Using ssh let's make the Pi share what it views. For this we'll use UV4L. For this follow the steps on the following webpage: https://raspberry-valley.azurewebsites.net/UV4L/. If you are done with UV4L setup as describe in the link, you should now be able to view the live video of your raspberry on your computer. For this simply go to your browser on the address http://raspberryip:8080/stream, replacing "raspberryip" by the ip of the raspberry pi that you found through lanScan.

Now that's it for one of our two "eyes". What about the other ? Either we repeat the same process, either we clone what is on our raspberry pi to another SD card. To know more about the second option you can check this github: https://github.com/billw2/rpi-clone.

And there you go, you should now have your two raspberry pi sharing their live video stream on the local network ! We got out eyes working, now let's resolve this little strabisme problem and let's make our little system portable !

Step 3: Make It Portable: Laser Cut and Mount

To make the camera system portable, I designed a wooden structure on which I can screw the raspberry Pis the cameras and the battery shield. The designed is attached here as an svg file.
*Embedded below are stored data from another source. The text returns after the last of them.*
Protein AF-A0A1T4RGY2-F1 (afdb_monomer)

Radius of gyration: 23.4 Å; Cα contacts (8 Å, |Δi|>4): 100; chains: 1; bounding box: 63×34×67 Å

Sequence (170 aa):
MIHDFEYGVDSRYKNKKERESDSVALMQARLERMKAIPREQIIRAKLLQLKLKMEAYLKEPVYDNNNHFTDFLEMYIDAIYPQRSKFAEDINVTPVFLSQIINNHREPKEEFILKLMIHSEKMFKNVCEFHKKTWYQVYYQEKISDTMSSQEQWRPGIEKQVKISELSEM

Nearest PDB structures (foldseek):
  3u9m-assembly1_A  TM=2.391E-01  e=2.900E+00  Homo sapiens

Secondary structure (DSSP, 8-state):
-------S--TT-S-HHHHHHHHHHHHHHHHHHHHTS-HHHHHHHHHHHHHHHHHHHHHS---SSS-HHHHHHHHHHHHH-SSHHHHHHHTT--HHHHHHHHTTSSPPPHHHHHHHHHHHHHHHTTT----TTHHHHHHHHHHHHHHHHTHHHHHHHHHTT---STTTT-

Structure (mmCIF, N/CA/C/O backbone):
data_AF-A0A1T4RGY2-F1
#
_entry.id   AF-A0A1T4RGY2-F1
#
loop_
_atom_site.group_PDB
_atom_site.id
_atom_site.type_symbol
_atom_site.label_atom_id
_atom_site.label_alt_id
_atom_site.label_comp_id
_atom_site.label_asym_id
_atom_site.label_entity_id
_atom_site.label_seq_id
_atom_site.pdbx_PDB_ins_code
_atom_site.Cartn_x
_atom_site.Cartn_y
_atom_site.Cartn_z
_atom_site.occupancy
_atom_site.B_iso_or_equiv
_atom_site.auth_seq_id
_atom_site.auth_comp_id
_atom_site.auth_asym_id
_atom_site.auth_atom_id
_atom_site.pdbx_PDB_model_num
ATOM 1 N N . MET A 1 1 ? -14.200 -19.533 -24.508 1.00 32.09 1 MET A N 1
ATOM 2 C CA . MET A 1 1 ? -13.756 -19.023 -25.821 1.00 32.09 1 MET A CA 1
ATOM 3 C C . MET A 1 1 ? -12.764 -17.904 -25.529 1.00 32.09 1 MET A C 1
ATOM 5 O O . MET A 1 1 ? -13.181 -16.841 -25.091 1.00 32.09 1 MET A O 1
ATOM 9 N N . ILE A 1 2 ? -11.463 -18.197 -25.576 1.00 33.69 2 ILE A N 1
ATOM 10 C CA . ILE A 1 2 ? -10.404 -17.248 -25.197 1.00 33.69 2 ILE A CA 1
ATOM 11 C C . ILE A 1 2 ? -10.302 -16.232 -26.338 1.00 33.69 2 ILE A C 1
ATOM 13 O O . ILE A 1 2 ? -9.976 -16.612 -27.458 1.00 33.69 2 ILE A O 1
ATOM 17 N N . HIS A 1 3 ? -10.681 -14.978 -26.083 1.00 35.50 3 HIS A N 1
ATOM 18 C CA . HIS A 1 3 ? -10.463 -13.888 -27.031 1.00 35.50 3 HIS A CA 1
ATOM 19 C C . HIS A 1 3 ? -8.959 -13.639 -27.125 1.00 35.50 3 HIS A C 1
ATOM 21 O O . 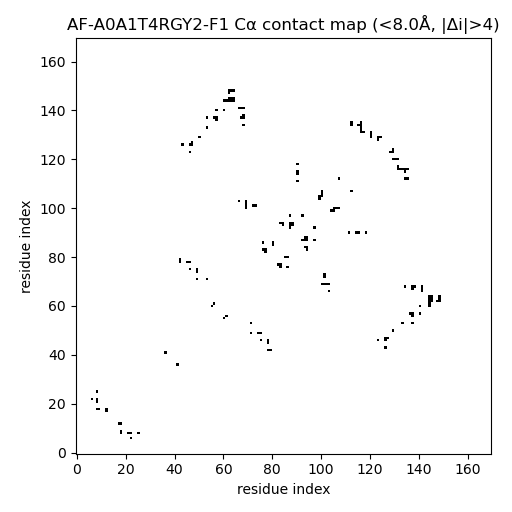HIS A 1 3 ? -8.330 -13.169 -26.178 1.00 35.50 3 HIS A O 1
ATOM 27 N N . ASP A 1 4 ? -8.406 -14.016 -28.270 1.00 42.19 4 ASP A N 1
ATOM 28 C CA . ASP A 1 4 ? -7.030 -13.791 -28.680 1.00 42.19 4 ASP A CA 1
ATOM 29 C C . ASP A 1 4 ? -6.858 -12.277 -28.908 1.00 42.19 4 ASP A C 1
ATOM 31 O O . ASP A 1 4 ? -7.148 -11.750 -29.983 1.00 42.19 4 ASP A O 1
ATOM 35 N N . PHE A 1 5 ? -6.503 -11.533 -27.854 1.00 44.56 5 PHE A N 1
ATOM 36 C CA . PHE A 1 5 ? -6.128 -10.124 -27.973 1.00 44.56 5 PHE A CA 1
ATOM 37 C C . PHE A 1 5 ? -4.787 -10.055 -28.703 1.00 44.56 5 PHE A C 1
ATOM 39 O O . PHE A 1 5 ? -3.712 -10.101 -28.110 1.00 44.56 5 PHE A O 1
ATOM 46 N N . GLU A 1 6 ? -4.871 -9.996 -30.025 1.00 52.88 6 GLU A N 1
ATOM 47 C CA . GLU A 1 6 ? -3.728 -9.930 -30.912 1.00 52.88 6 GLU A CA 1
ATOM 48 C C . GLU A 1 6 ? -2.885 -8.683 -30.613 1.00 52.88 6 GLU A C 1
ATOM 50 O O . GLU A 1 6 ? -3.373 -7.553 -30.612 1.00 52.88 6 GLU A O 1
ATOM 55 N N . TYR A 1 7 ? -1.606 -8.906 -30.317 1.00 61.88 7 TYR A N 1
ATOM 56 C CA . TYR A 1 7 ? -0.660 -7.971 -29.710 1.00 61.88 7 TYR A CA 1
ATOM 57 C C . TYR A 1 7 ? -0.249 -6.772 -30.594 1.00 61.88 7 TYR A C 1
ATOM 59 O O . TYR A 1 7 ? 0.941 -6.512 -30.766 1.00 61.88 7 TYR A O 1
ATOM 67 N N . GLY A 1 8 ? -1.186 -5.976 -31.109 1.00 60.91 8 GLY A N 1
ATOM 68 C CA . GLY A 1 8 ? -0.882 -4.734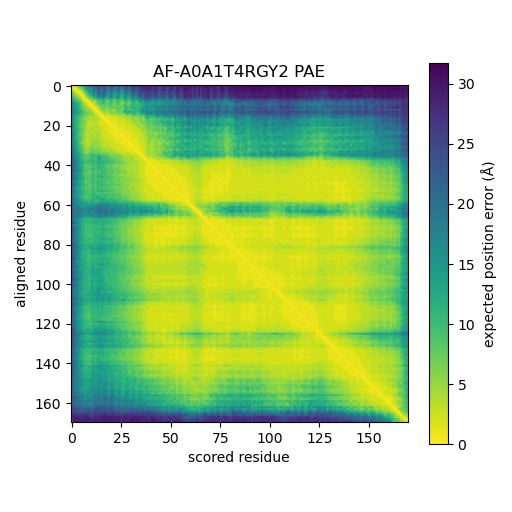 -31.834 1.00 60.91 8 GLY A CA 1
ATOM 69 C C . GLY A 1 8 ? -0.129 -4.938 -33.156 1.00 60.91 8 GLY A C 1
ATOM 70 O O . GLY A 1 8 ? 0.622 -4.057 -33.566 1.00 60.91 8 GLY A O 1
ATOM 71 N N . VAL A 1 9 ? -0.304 -6.105 -33.780 1.00 68.94 9 VAL A N 1
ATOM 72 C CA . VAL A 1 9 ? 0.072 -6.397 -35.173 1.00 68.94 9 VAL A CA 1
ATOM 73 C C . VAL A 1 9 ? -1.051 -5.942 -36.116 1.00 68.94 9 VAL A C 1
ATOM 75 O O . VAL A 1 9 ? -2.215 -5.911 -35.718 1.00 68.94 9 VAL A O 1
ATOM 78 N N . ASP A 1 10 ? -0.714 -5.553 -37.349 1.00 72.25 10 ASP A N 1
ATOM 79 C CA . ASP A 1 10 ? -1.691 -5.088 -38.345 1.00 72.25 10 ASP A CA 1
ATOM 80 C C . ASP A 1 10 ? -2.715 -6.190 -38.674 1.00 72.25 10 ASP A C 1
ATOM 82 O O . ASP A 1 10 ? -2.368 -7.263 -39.155 1.00 72.25 10 ASP A O 1
ATOM 86 N N . SER A 1 11 ? -4.006 -5.938 -38.463 1.00 70.00 11 SER A N 1
ATOM 87 C CA . SER A 1 11 ? -5.059 -6.930 -38.731 1.00 70.00 11 SER A CA 1
ATOM 88 C C . SER A 1 11 ? -5.224 -7.270 -40.218 1.00 70.00 11 SER A C 1
ATOM 90 O O . SER A 1 11 ? -5.959 -8.195 -40.565 1.00 70.00 11 SER A O 1
ATOM 92 N N . ARG A 1 12 ? -4.549 -6.540 -41.115 1.00 77.31 12 ARG A N 1
ATOM 93 C CA . ARG A 1 12 ? -4.660 -6.688 -42.572 1.00 77.31 12 ARG A CA 1
ATOM 94 C C . ARG A 1 12 ? -3.704 -7.720 -43.178 1.00 77.31 12 ARG A C 1
ATOM 96 O O . ARG A 1 12 ? -3.705 -7.864 -44.404 1.00 77.31 12 ARG A O 1
ATOM 103 N N . TYR A 1 13 ? -2.904 -8.444 -42.388 1.00 73.25 13 TYR A N 1
ATOM 104 C CA . TYR A 1 13 ? -2.040 -9.493 -42.944 1.00 73.25 13 TYR A CA 1
ATOM 105 C C . TYR A 1 13 ? -2.862 -10.561 -43.671 1.00 73.25 13 TYR A C 1
ATOM 107 O O . TYR A 1 13 ? -3.754 -11.192 -43.107 1.00 73.25 13 TYR A O 1
ATOM 115 N N . LYS A 1 14 ? -2.507 -10.808 -44.934 1.00 72.44 14 LYS A N 1
ATOM 116 C CA . LYS A 1 14 ? -3.102 -11.881 -45.746 1.00 72.44 14 LYS A CA 1
ATOM 117 C C . LYS A 1 14 ? -2.442 -13.240 -45.490 1.00 72.44 14 LYS A C 1
ATOM 119 O O . LYS A 1 14 ? -3.030 -14.268 -45.808 1.00 72.44 14 LYS A O 1
ATOM 124 N N . ASN A 1 15 ? -1.228 -13.251 -44.931 1.00 81.88 15 ASN A N 1
ATOM 125 C CA . ASN A 1 15 ? -0.435 -14.450 -44.681 1.00 81.88 15 ASN A CA 1
ATOM 126 C C . ASN A 1 15 ? -0.106 -14.600 -43.188 1.00 81.88 15 ASN A C 1
ATOM 128 O O . ASN A 1 15 ? 0.491 -13.716 -42.575 1.00 81.88 15 ASN A O 1
ATOM 132 N N . LYS A 1 16 ? -0.428 -15.768 -42.625 1.00 80.31 16 LYS A N 1
ATOM 133 C CA . LYS A 1 16 ? -0.155 -16.118 -41.226 1.00 80.31 16 LYS A CA 1
ATOM 134 C C . LYS A 1 16 ? 1.338 -16.053 -40.872 1.00 80.31 16 LYS A C 1
ATOM 136 O O . LYS A 1 16 ? 1.681 -15.596 -39.790 1.00 80.31 16 LYS A O 1
ATOM 141 N N . LYS A 1 17 ? 2.225 -16.445 -41.791 1.00 82.81 17 LYS A N 1
ATOM 142 C CA . LYS A 1 17 ? 3.679 -16.472 -41.552 1.00 82.81 17 LYS A CA 1
ATOM 143 C C . LYS A 1 17 ? 4.282 -15.069 -41.399 1.00 82.81 17 LYS A C 1
ATOM 145 O O . LYS A 1 17 ? 5.210 -14.875 -40.622 1.00 82.81 17 LYS A O 1
ATOM 150 N N . GLU A 1 18 ? 3.749 -14.102 -42.139 1.00 80.12 18 GLU A N 1
ATOM 151 C CA . GLU A 1 18 ? 4.163 -12.696 -42.076 1.00 80.12 18 GLU A CA 1
ATOM 152 C C . GLU A 1 18 ? 3.718 -12.064 -40.751 1.00 80.12 18 GLU A C 1
ATOM 154 O O . GLU A 1 18 ? 4.535 -11.502 -40.028 1.00 80.12 18 GLU A O 1
ATOM 159 N N . ARG A 1 19 ? 2.458 -12.300 -40.362 1.00 81.25 19 ARG A N 1
ATOM 160 C CA . ARG A 1 19 ? 1.907 -11.912 -39.055 1.00 81.25 19 ARG A CA 1
ATOM 161 C C . ARG A 1 19 ? 2.718 -12.475 -37.882 1.00 81.25 19 ARG A C 1
ATOM 163 O O . ARG A 1 19 ? 3.005 -11.754 -36.931 1.00 81.25 19 ARG A O 1
ATOM 170 N N . GLU A 1 20 ? 3.090 -13.755 -37.935 1.00 83.50 20 GLU A N 1
ATOM 171 C CA . GLU A 1 20 ? 3.915 -14.395 -36.903 1.00 83.50 20 GLU A CA 1
ATOM 172 C C . GLU A 1 20 ? 5.313 -13.767 -36.828 1.00 83.50 20 GLU A C 1
ATOM 174 O O . GLU A 1 20 ? 5.753 -13.393 -35.740 1.00 83.50 20 GLU A O 1
ATOM 179 N N . SER A 1 21 ? 5.982 -13.565 -37.966 1.00 84.31 21 SER A N 1
ATOM 180 C CA . SER A 1 21 ? 7.284 -12.886 -38.021 1.00 84.31 21 SER A CA 1
ATOM 181 C C . SER A 1 21 ? 7.230 -11.475 -37.423 1.00 84.31 21 SER A C 1
ATOM 183 O O . SER A 1 21 ? 8.074 -11.120 -36.598 1.00 84.31 21 SER A O 1
ATOM 185 N N . ASP A 1 22 ? 6.210 -10.692 -37.771 1.00 82.88 22 ASP A N 1
ATOM 186 C CA . ASP A 1 22 ? 6.064 -9.322 -37.277 1.00 82.88 22 ASP A CA 1
ATOM 187 C C . ASP A 1 22 ? 5.693 -9.282 -35.793 1.00 82.88 22 ASP A C 1
ATOM 189 O O . ASP A 1 22 ? 6.198 -8.438 -35.052 1.00 82.88 22 ASP A O 1
ATOM 193 N N . SER A 1 23 ? 4.898 -10.241 -35.307 1.00 82.62 23 SER A N 1
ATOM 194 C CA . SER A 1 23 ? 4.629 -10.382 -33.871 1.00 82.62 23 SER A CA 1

You might have to modify the screw positions for the battery shield depending on your shield and/or the design depending on the thickness of your wood.

Once you got everything cut:

  1. Mount the cameras on the left part of the design (8 M2 screws of 5 mm,8 M2 screws of 8 mm, and 8 bolts of 8 mm)
  2. Mount the battery shield (4 M2 screws of 5 mm,4 M2 screws of 8 mm, and 4 bolts of 8 mm)
  3. Mount the raspberry pi "cluster" as shown in the picture above (4 M2 screws of 5 mm,4 M2 screws of 8 mm, 4 male-female bolts of 5mm or more, 4 21mm bolts). Note: I didn't have 21mm bolts so I did mine with 16 bolts and 5 female-male bolts.

Warning: the lengths of bolts defined here can be changed, only thing is just make sure that the distance between the raspberry Pis is large enough not to get any short circuit...

Charge your Lithium batteries using the battery shield mini-usb connector, and mount the wooden piece together as shown on the picture above. You are ready to connect your battery shield to the raspberries! And no more ssh-ing is required, as soon as we power up the raspberry pi it now shares the video stream online as soon as it starts thanks to UV4L. Transmission over !

Step 4: Visualise the Stereo Image

Now we have two image streams that are accessible through the local network, we saw that we could view them individually using the address http://raspberryip{1,2}/stream/ on a browser. Shall we can therefore try to open two pages on our browser ? No we shall not ! 1. That would be too ugly come on 2. that would not work as it the display would go to sleep after some time ! This step will show you how to solve those problems.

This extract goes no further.